The Female Gaze: Karen Klinedinst – Nature, Loss, and Nurture
©Karen Klinedinst, In the Early Morning, from the series Where I Am; archival pigment print on Hahnemühle Bamboo paper
Karen Klinedinst is a visual artist whose work explores themes of place, our relationship with nature, and the environmental impact we have on the world around us. Through digital, analog, and alternative photographic processes, she creates images and visual stories that reflect on time, memory, and the ephemerality of the natural world.
She has exhibited at Maryland Art Place, University of Maryland Global College, Center for Photographic Arts, Washington County Museum of Fine Arts (Maryland), Biggs Museum of American Art, Griffin Museum of Photography, Maine Museum of Photographic Art, and the Fort Wayne Museum of Art. Her work is in private and public collections, including the Liriodendron Mansion, the National Park Service, and the Fort Wayne Museum of Art.
Karen was an artist-in-residence at the Catskills Center for Conservation and Development, a National Park Service artist-in-residence at Acadia National Park, and a 2022 PLAYA artist-in-residence in Summer Lake, Oregon.
She is a graduate of the Maryland Institute College of Art.
Instagram: @karenklinedinst
© Karen Klinedinste, Remain In Light, from the series Tidal Dreams; archival pigment print on vellum and white gold leaf
I can’t remember when I “met” Karen Klinedinst, I only recall that it was on Facebook. Since we’ve both been significantly involved with mobile photography, I surmise it was in the early days of mobile photography in one of the FB mobile groups. I’ve come to know her personally a bit, but I never knew the story behind her work, only that she makes gorgeous landscapes.

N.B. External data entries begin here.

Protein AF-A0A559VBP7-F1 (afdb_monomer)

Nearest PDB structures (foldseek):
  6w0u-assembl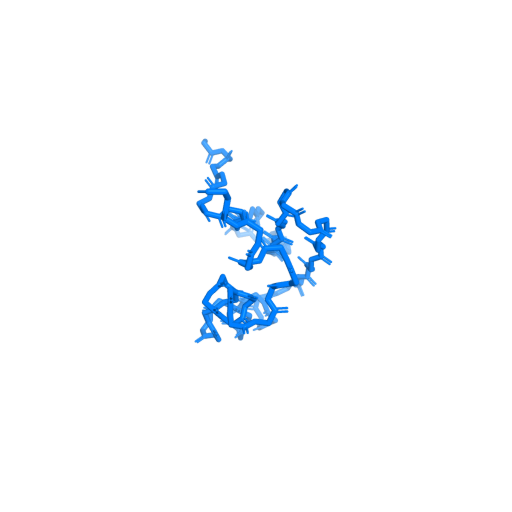y1_A-2  TM=5.941E-01  e=4.435E+00  Human immunodeficiency virus 1
  7y85-assembly1_D  TM=4.371E-01  e=2.656E+00  Candidatus Scalindua brodae
  6vlh-assembly1_A  TM=4.697E-01  e=3.659E+00  Human immunodeficiency virus 1
  6we7-assembly1_A-2  TM=4.247E-01  e=6.110E+00  Human immunodeficiency virus 1

Structure (mmCIF, N/CA/C/O backbone):
data_AF-A0A559VBP7-F1
#
_entry.id   AF-A0A559VBP7-F1
#
loop_
_atom_site.group_PDB
_atom_site.id
_atom_site.type_symbol
_atom_site.label_atom_id
_atom_site.label_alt_id
_atom_site.label_comp_id
_atom_site.label_asym_id
_atom_site.label_entity_id
_atom_site.label_seq_id
_atom_site.pdbx_PDB_ins_code
_atom_site.Cartn_x
_atom_site.Cartn_y
_atom_site.Cartn_z
_atom_site.occupancy
_atom_site.B_iso_or_equiv
_atom_site.auth_seq_id
_atom_site.auth_comp_id
_atom_site.auth_asym_id
_atom_site.auth_atom_id
_atom_site.pdbx_PDB_model_num
ATOM 1 N N . MET A 1 1 ? 8.797 -2.722 15.502 1.00 42.38 1 MET A N 1
ATOM 2 C CA . MET A 1 1 ? 9.284 -3.198 14.193 1.00 42.38 1 MET A CA 1
ATOM 3 C C . MET A 1 1 ? 8.303 -2.688 13.156 1.00 42.38 1 MET A C 1
ATOM 5 O O . MET A 1 1 ? 7.294 -3.338 12.929 1.00 42.38 1 MET A O 1
ATOM 9 N N . ASP A 1 2 ? 8.565 -1.510 12.595 1.00 56.41 2 ASP A N 1
ATOM 10 C CA . ASP A 1 2 ? 7.905 -1.032 11.374 1.00 56.41 2 ASP A CA 1
ATOM 11 C C . ASP A 1 2 ? 8.631 -1.704 10.203 1.00 56.41 2 ASP A C 1
ATOM 13 O O . ASP A 1 2 ? 9.677 -1.247 9.741 1.00 56.41 2 ASP A O 1
ATOM 17 N N . GLY A 1 3 ? 8.185 -2.914 9.868 1.00 65.31 3 GLY A N 1
ATOM 18 C CA . GLY A 1 3 ? 8.844 -3.779 8.897 1.00 65.31 3 GLY A CA 1
ATOM 19 C C . GLY A 1 3 ? 8.150 -3.714 7.546 1.00 65.31 3 GLY A C 1
ATOM 20 O O . GLY A 1 3 ? 6.961 -4.010 7.450 1.00 65.31 3 GLY A O 1
ATOM 21 N N . TRP A 1 4 ? 8.898 -3.375 6.497 1.00 78.94 4 TRP A N 1
ATOM 22 C CA . TRP A 1 4 ? 8.444 -3.554 5.121 1.00 78.94 4 TRP A CA 1
ATOM 23 C C . TRP A 1 4 ? 8.597 -5.028 4.724 1.00 78.94 4 TRP A C 1
ATOM 25 O O . TRP A 1 4 ? 9.703 -5.565 4.754 1.00 78.94 4 TRP A O 1
ATOM 35 N N . LEU A 1 5 ? 7.511 -5.681 4.314 1.00 82.94 5 LEU A N 1
ATOM 36 C CA . LEU A 1 5 ? 7.510 -7.031 3.756 1.00 82.94 5 LEU A CA 1
ATOM 37 C C . LEU A 1 5 ? 7.307 -6.946 2.244 1.00 82.94 5 LEU A C 1
ATOM 39 O O . LEU A 1 5 ? 6.218 -6.618 1.787 1.00 82.94 5 LEU A O 1
ATOM 43 N N . GLY A 1 6 ? 8.349 -7.210 1.453 1.00 81.00 6 GLY A N 1
ATOM 44 C CA . GLY A 1 6 ? 8.233 -7.207 -0.014 1.00 81.00 6 GLY A CA 1
ATOM 45 C C . GLY A 1 6 ? 7.743 -5.875 -0.600 1.00 81.00 6 GLY A C 1
ATOM 46 O O . GLY A 1 6 ? 7.056 -5.868 -1.616 1.00 81.00 6 GLY A O 1
ATOM 47 N N . GLY A 1 7 ? 8.052 -4.756 0.064 1.00 87.38 7 GLY A N 1
ATOM 48 C CA . GLY A 1 7 ? 7.550 -3.435 -0.316 1.00 87.38 7 GLY A CA 1
ATOM 49 C C . GLY A 1 7 ? 6.183 -3.080 0.272 1.00 87.38 7 GLY A C 1
ATOM 50 O O . GLY A 1 7 ? 5.689 -2.004 -0.013 1.00 87.38 7 GLY A O 1
ATOM 51 N N . LEU A 1 8 ? 5.577 -3.906 1.126 1.00 92.62 8 LEU A N 1
ATOM 52 C CA . LEU A 1 8 ? 4.351 -3.581 1.862 1.00 92.62 8 LEU A CA 1
ATOM 53 C C . LEU A 1 8 ? 4.656 -3.225 3.319 1.00 92.62 8 LEU A C 1
ATOM 55 O O . LEU A 1 8 ? 5.363 -3.962 3.998 1.00 92.62 8 LEU A O 1
ATOM 59 N N . HIS A 1 9 ? 4.074 -2.147 3.827 1.00 94.06 9 HIS A N 1
ATOM 60 C CA . HIS A 1 9 ? 4.173 -1.741 5.221 1.00 94.06 9 HIS A CA 1
ATOM 61 C C . HIS A 1 9 ? 2.795 -1.440 5.796 1.00 94.06 9 HIS A C 1
ATOM 63 O O . HIS A 1 9 ? 2.028 -0.683 5.209 1.00 94.06 9 HIS A O 1
ATOM 69 N N . VAL A 1 10 ? 2.484 -2.027 6.950 1.00 91.69 10 VAL A N 1
ATOM 70 C CA . VAL A 1 10 ? 1.219 -1.809 7.658 1.00 91.69 10 VAL A CA 1
ATOM 71 C C . VAL A 1 10 ? 1.527 -1.222 9.028 1.00 91.69 10 VAL A C 1
ATOM 73 O O . VAL A 1 10 ? 2.259 -1.828 9.806 1.00 91.69 10 VAL A O 1
ATOM 76 N N . HIS A 1 11 ? 0.960 -0.056 9.331 1.00 91.94 11 HIS A N 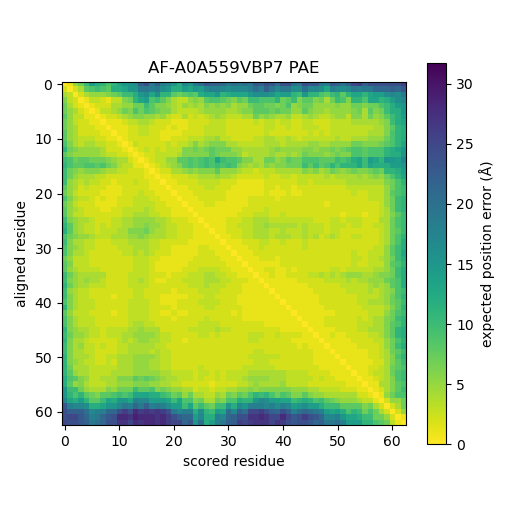1
ATOM 77 C CA . HIS A 1 11 ? 1.199 0.670 10.582 1.00 91.94 11 HIS A CA 1
ATOM 78 C C . HIS A 1 11 ? 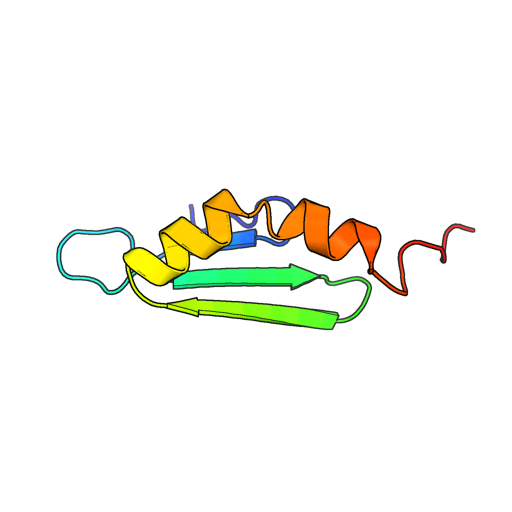-0.093 1.261 11.150 1.00 91.94 11 HIS A C 1
ATOM 80 O O . HIS A 1 11 ? -1.161 1.182 10.535 1.00 91.94 11 HIS A O 1
ATOM 86 N N . ARG A 1 12 ? 0.002 1.833 12.361 1.00 89.00 12 ARG A N 1
ATOM 87 C CA . ARG A 1 12 ? -1.128 2.441 13.095 1.00 89.00 12 ARG A CA 1
ATOM 88 C C . ARG A 1 12 ? -2.280 1.466 13.366 1.00 89.00 12 ARG A C 1
ATOM 90 O O . ARG A 1 12 ? -3.451 1.816 13.264 1.00 89.00 12 ARG A O 1
ATOM 97 N N . MET A 1 13 ? -1.933 0.231 13.728 1.00 84.19 13 MET A N 1
ATOM 98 C CA . MET A 1 13 ? -2.892 -0.851 13.993 1.00 84.19 13 MET A CA 1
ATOM 99 C C . MET A 1 13 ? -3.433 -0.864 15.434 1.00 84.19 13 MET A C 1
ATOM 101 O O . MET A 1 13 ? -4.235 -1.732 15.777 1.00 84.19 13 MET A O 1
ATOM 105 N N . GLU A 1 14 ? -3.004 0.058 16.301 1.00 86.69 14 GLU A N 1
ATOM 106 C CA . GLU A 1 14 ? -3.464 0.092 17.693 1.00 86.69 14 GLU A CA 1
ATOM 107 C C . GLU A 1 14 ? -4.878 0.678 17.807 1.00 86.69 14 GLU A C 1
ATOM 109 O O . GLU A 1 14 ? -5.345 1.458 16.972 1.00 86.69 14 GLU A O 1
ATOM 114 N N . ARG A 1 15 ? -5.577 0.312 18.885 1.00 80.38 15 ARG A N 1
ATOM 115 C CA . ARG A 1 15 ? -6.973 0.694 19.107 1.00 80.38 15 ARG A CA 1
ATOM 116 C C . ARG A 1 15 ? -7.127 2.219 19.161 1.00 80.38 15 ARG A C 1
ATOM 118 O O . ARG A 1 15 ? -6.504 2.877 19.985 1.00 80.38 15 ARG A O 1
ATOM 125 N N . GLY A 1 16 ? -8.003 2.761 18.314 1.00 87.31 16 GLY A N 1
ATOM 126 C CA . GLY A 1 16 ? -8.265 4.202 18.214 1.00 87.31 16 GLY A CA 1
ATOM 127 C C . GLY A 1 16 ? -7.410 4.930 17.173 1.00 87.31 16 GLY A C 1
ATOM 128 O O . GLY A 1 16 ? -7.687 6.091 16.882 1.00 87.31 16 GLY A O 1
ATOM 129 N N . GLN A 1 17 ? -6.422 4.261 16.572 1.00 89.94 17 GLN A N 1
ATOM 130 C CA . GLN A 1 17 ? -5.713 4.782 15.409 1.00 89.94 17 GLN A CA 1
ATOM 131 C C . GLN A 1 17 ? -6.408 4.379 14.106 1.00 89.94 17 GLN A C 1
ATOM 133 O O . GLN A 1 17 ? -7.157 3.405 14.045 1.00 89.94 17 GLN A O 1
ATOM 138 N N . VAL A 1 18 ? -6.158 5.154 13.050 1.00 92.88 18 VAL A N 1
ATOM 139 C CA . VAL A 1 18 ? -6.603 4.824 11.695 1.00 92.88 18 VAL A CA 1
ATOM 140 C C . VAL A 1 18 ? -5.493 4.007 11.034 1.00 92.88 18 VAL A C 1
ATOM 142 O O . VAL A 1 18 ? -4.418 4.569 10.800 1.00 92.88 18 VAL A O 1
ATOM 145 N N . PRO A 1 19 ? -5.724 2.718 10.731 1.00 93.62 19 PRO A N 1
ATOM 146 C CA . PRO A 1 19 ? -4.695 1.863 10.162 1.00 93.62 19 PRO A CA 1
ATOM 147 C C . PRO A 1 19 ? -4.330 2.327 8.760 1.00 93.62 19 PRO A C 1
ATOM 149 O O . PRO A 1 19 ? -5.166 2.868 8.029 1.00 93.62 19 PRO A O 1
ATOM 152 N N . VAL A 1 20 ? -3.083 2.088 8.380 1.00 94.81 20 VAL A N 1
ATOM 153 C CA . VAL A 1 20 ? -2.553 2.453 7.070 1.00 94.81 20 VAL A CA 1
ATOM 154 C C . VAL A 1 20 ? -1.765 1.278 6.514 1.00 94.81 20 VAL A C 1
ATOM 156 O O . VAL A 1 20 ? -0.987 0.657 7.234 1.00 94.81 20 VAL A O 1
ATOM 159 N N . ALA A 1 21 ? -1.958 0.998 5.229 1.00 95.25 21 ALA A N 1
ATOM 160 C CA . ALA A 1 21 ? -1.126 0.090 4.458 1.00 95.25 21 ALA A CA 1
ATOM 161 C C . ALA A 1 21 ? -0.502 0.849 3.283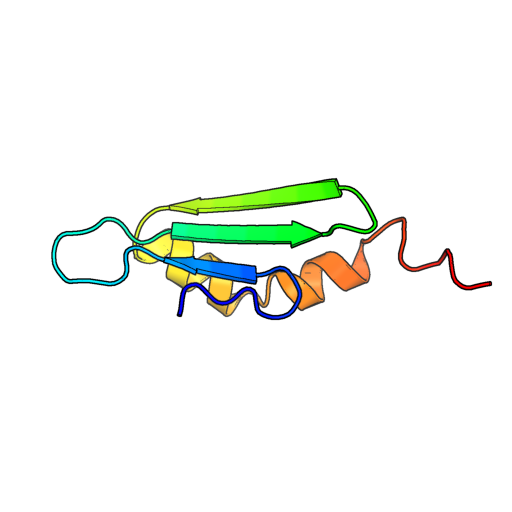 1.00 95.25 21 ALA A C 1
ATOM 163 O O . ALA A 1 21 ? -1.210 1.462 2.486 1.00 95.25 21 ALA A O 1
ATOM 164 N N . ASP A 1 22 ? 0.820 0.804 3.178 1.00 95.25 22 ASP A N 1
ATOM 165 C CA . ASP A 1 22 ? 1.619 1.400 2.115 1.00 95.25 22 ASP A CA 1
ATOM 166 C C . ASP A 1 22 ? 2.274 0.280 1.294 1.00 95.25 22 ASP A C 1
ATOM 168 O O . ASP A 1 22 ? 2.986 -0.550 1.846 1.00 95.25 22 ASP A O 1
ATOM 172 N N . LEU A 1 23 ? 2.068 0.257 -0.021 1.00 94.88 23 LEU A N 1
ATOM 173 C CA . LEU A 1 23 ? 2.831 -0.560 -0.964 1.00 94.88 23 LEU A CA 1
ATOM 174 C C . LEU A 1 23 ? 3.787 0.352 -1.733 1.00 94.88 23 LEU A C 1
ATOM 176 O O . LEU A 1 23 ? 3.337 1.269 -2.412 1.00 94.88 23 LEU A O 1
ATOM 180 N N . LEU A 1 24 ? 5.082 0.076 -1.660 1.00 93.94 24 LEU A N 1
ATOM 181 C CA . LEU A 1 24 ? 6.158 0.737 -2.381 1.00 93.94 24 LEU A CA 1
ATOM 182 C C . LEU A 1 24 ? 6.958 -0.298 -3.175 1.00 93.94 24 LEU A C 1
ATOM 184 O O . LEU A 1 24 ? 7.580 -1.193 -2.606 1.00 93.94 24 LEU A O 1
ATOM 188 N N . CYS A 1 25 ? 7.011 -0.133 -4.492 1.00 92.50 25 CYS A N 1
ATOM 189 C CA . CYS A 1 25 ? 7.939 -0.861 -5.342 1.00 92.50 25 CYS A CA 1
ATOM 190 C C . CYS A 1 25 ? 9.136 0.025 -5.671 1.00 92.50 25 CYS A C 1
ATOM 192 O O . CYS A 1 25 ? 9.016 0.990 -6.420 1.00 92.50 25 CYS A O 1
ATOM 194 N N . THR A 1 26 ? 10.314 -0.325 -5.165 1.00 89.19 26 THR A N 1
ATOM 195 C CA . THR A 1 26 ? 11.548 0.428 -5.437 1.00 89.19 26 THR A CA 1
ATOM 196 C C . THR A 1 26 ? 12.084 0.227 -6.854 1.00 89.19 26 THR A C 1
ATOM 198 O O . THR A 1 26 ? 12.917 1.011 -7.291 1.00 89.19 26 THR A O 1
ATOM 201 N N . ARG A 1 27 ? 11.602 -0.790 -7.584 1.00 89.81 27 ARG A N 1
ATOM 202 C CA . ARG A 1 27 ? 12.017 -1.061 -8.970 1.00 89.81 27 ARG A CA 1
ATOM 203 C C . ARG A 1 27 ? 11.347 -0.124 -9.973 1.00 89.81 27 ARG A C 1
ATOM 205 O O . ARG A 1 27 ? 12.022 0.448 -10.813 1.00 89.81 27 ARG A O 1
ATOM 212 N N . CYS A 1 28 ? 10.025 0.037 -9.882 1.00 91.69 28 CYS A N 1
ATOM 213 C CA . CYS A 1 28 ? 9.262 0.896 -10.799 1.00 91.69 28 CYS A CA 1
ATOM 214 C C . CYS A 1 28 ? 8.791 2.218 -10.172 1.00 91.69 28 CYS A C 1
ATOM 216 O O . CYS A 1 28 ? 8.188 3.038 -10.857 1.00 91.69 28 CYS A O 1
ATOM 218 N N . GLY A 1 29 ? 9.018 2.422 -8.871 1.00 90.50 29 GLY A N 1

It didn’t escape me that Klinedinst’s work looks back to the Pictorialist aesthetic. That movement, which dominated photography during the late 19th and early 20th centuries, was driven by people focused on creating an emotional image rather than simply recording a documentary one. Klinedinst’s palette references paintings of the Romantic Landscape era, and her use of textures underscores the painterly look of her work. Due to her use of post-production technique using both digital and analog techniques it is also reminiscent of work done by the Brotherhood of the Linked Rings, who thought photography could be more than mechanical, and worked to push manipulations meant to make it such, while reflecting the Masonic values of Good, True, and Beautiful. Klinedinst’s work is certainly representative of those.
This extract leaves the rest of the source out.